===== EXTRACTED ENTRIES
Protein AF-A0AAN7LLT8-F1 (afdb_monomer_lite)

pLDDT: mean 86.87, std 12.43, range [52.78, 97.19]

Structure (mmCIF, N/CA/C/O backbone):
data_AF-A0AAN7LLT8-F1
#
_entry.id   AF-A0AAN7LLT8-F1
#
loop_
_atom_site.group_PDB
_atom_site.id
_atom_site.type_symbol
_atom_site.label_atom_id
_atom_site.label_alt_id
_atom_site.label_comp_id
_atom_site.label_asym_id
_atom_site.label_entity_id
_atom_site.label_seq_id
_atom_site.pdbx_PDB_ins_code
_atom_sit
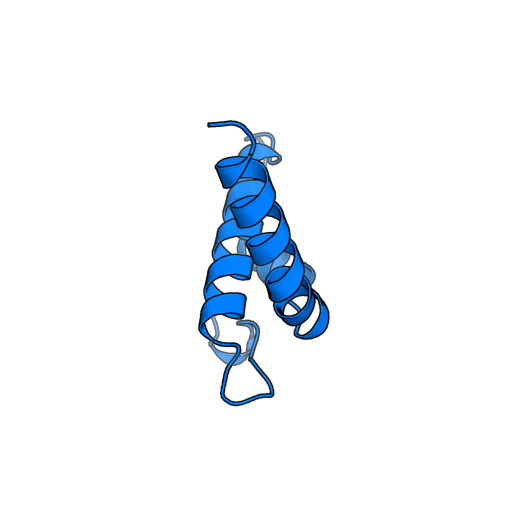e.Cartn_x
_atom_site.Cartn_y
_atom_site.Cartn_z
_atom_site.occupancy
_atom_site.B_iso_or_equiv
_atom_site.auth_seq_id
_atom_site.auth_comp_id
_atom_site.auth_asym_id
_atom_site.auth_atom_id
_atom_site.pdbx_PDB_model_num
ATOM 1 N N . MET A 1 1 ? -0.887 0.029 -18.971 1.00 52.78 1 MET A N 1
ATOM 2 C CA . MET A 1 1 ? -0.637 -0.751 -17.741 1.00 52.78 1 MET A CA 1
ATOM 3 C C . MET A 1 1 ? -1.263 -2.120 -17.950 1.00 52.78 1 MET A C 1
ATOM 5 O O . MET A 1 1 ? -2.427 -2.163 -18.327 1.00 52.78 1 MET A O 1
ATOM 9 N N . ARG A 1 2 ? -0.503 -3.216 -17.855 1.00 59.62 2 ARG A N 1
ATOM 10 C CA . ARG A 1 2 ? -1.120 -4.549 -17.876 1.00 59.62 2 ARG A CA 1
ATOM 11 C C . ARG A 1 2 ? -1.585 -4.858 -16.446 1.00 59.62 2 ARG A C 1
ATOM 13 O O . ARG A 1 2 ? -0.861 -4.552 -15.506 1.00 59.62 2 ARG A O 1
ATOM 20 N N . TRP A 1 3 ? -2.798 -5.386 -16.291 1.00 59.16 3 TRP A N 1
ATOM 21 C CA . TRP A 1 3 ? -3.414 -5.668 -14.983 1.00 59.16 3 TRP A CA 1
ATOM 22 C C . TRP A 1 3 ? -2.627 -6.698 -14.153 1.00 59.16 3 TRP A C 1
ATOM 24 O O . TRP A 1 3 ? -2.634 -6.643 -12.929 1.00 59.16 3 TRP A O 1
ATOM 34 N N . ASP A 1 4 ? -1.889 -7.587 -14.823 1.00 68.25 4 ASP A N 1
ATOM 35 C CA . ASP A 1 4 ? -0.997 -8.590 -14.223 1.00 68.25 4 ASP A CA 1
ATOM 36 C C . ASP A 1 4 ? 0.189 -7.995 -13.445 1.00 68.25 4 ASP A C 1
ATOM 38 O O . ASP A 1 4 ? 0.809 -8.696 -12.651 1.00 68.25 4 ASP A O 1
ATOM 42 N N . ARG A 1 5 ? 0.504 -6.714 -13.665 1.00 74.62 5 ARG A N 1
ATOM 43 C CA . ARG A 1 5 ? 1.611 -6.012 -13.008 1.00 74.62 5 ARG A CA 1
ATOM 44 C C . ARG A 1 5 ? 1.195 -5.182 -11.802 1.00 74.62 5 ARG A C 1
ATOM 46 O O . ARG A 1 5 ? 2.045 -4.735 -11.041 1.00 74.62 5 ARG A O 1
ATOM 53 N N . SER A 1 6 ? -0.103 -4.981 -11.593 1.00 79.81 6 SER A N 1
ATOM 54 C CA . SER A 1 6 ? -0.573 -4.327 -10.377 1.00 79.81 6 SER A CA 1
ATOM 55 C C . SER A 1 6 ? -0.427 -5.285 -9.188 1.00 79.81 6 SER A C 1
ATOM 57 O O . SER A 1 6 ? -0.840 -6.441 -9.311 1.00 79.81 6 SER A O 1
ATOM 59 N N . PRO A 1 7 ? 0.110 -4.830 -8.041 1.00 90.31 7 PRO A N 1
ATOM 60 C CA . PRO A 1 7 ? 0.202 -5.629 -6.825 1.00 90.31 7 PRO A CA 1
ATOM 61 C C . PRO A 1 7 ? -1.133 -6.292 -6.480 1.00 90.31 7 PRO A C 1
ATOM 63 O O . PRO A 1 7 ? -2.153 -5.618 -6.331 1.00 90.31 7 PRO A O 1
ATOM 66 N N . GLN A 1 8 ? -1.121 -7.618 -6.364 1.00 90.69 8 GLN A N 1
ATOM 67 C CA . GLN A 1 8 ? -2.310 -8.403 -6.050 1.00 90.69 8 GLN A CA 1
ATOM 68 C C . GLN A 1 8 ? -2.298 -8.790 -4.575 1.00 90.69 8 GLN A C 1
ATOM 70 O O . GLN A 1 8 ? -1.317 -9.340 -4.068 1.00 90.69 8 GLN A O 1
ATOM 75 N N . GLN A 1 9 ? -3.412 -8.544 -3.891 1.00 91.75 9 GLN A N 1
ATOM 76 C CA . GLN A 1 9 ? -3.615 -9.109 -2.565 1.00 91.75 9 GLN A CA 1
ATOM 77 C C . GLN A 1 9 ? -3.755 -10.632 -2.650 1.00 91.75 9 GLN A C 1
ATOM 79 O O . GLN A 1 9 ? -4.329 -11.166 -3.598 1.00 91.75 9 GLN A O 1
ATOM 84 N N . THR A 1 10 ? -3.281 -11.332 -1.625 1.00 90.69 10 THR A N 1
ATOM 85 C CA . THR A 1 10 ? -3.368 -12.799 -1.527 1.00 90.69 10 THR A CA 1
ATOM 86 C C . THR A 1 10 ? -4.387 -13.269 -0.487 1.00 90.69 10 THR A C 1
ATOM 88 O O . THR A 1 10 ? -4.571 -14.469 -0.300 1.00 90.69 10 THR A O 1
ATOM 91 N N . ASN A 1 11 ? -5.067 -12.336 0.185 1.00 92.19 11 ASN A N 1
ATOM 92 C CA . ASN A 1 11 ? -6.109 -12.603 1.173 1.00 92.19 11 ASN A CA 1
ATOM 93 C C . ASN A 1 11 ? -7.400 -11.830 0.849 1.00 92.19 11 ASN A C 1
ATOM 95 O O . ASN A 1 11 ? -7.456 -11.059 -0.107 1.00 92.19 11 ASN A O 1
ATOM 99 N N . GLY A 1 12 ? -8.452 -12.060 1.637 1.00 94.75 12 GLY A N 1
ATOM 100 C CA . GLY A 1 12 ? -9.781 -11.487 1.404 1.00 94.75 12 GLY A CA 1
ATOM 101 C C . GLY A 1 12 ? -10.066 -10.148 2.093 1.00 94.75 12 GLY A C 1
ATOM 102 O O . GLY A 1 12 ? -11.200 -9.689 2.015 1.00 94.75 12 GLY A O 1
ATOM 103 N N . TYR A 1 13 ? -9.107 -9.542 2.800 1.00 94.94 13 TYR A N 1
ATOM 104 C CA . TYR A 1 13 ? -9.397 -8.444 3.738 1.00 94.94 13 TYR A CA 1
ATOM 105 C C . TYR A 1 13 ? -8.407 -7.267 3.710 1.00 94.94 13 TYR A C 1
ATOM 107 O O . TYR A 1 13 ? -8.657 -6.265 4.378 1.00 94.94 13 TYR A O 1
==========
### INSTRUCTIONS FOR THE TASK
Repeat word for word the lines above that run from the line containing "ATOM 36 C C" through the line containing "ATOM 53 N N", both ends included, and nothing else.

### ANSWER TO THE PROBLEM
ATOM 36 C C . ASP A 1 4 ? 0.189 -7.995 -13.445 1.00 68.25 4 ASP A C 1
ATOM 38 O O . ASP A 1 4 ? 0.809 -8.696 -12.651 1.00 68.25 4 ASP A O 1
ATOM 42 N N . ARG A 1 5 ? 0.504 -6.714 -13.665 1.00 74.62 5 ARG A N 1
ATOM 43 C CA . ARG A 1 5 ? 1.611 -6.012 -13.008 1.00 74.62 5 ARG A CA 1
ATOM 44 C C . ARG A 1 5 ? 1.195 -5.182 -11.802 1.00 74.62 5 ARG A C 1
ATOM 46 O O . ARG A 1 5 ? 2.045 -4.735 -11.041 1.00 74.62 5 ARG A O 1
ATOM 53 N N . SER A 1 6 ? -0.103 -4.981 -11.593 1.00 79.81 6 SER A N 1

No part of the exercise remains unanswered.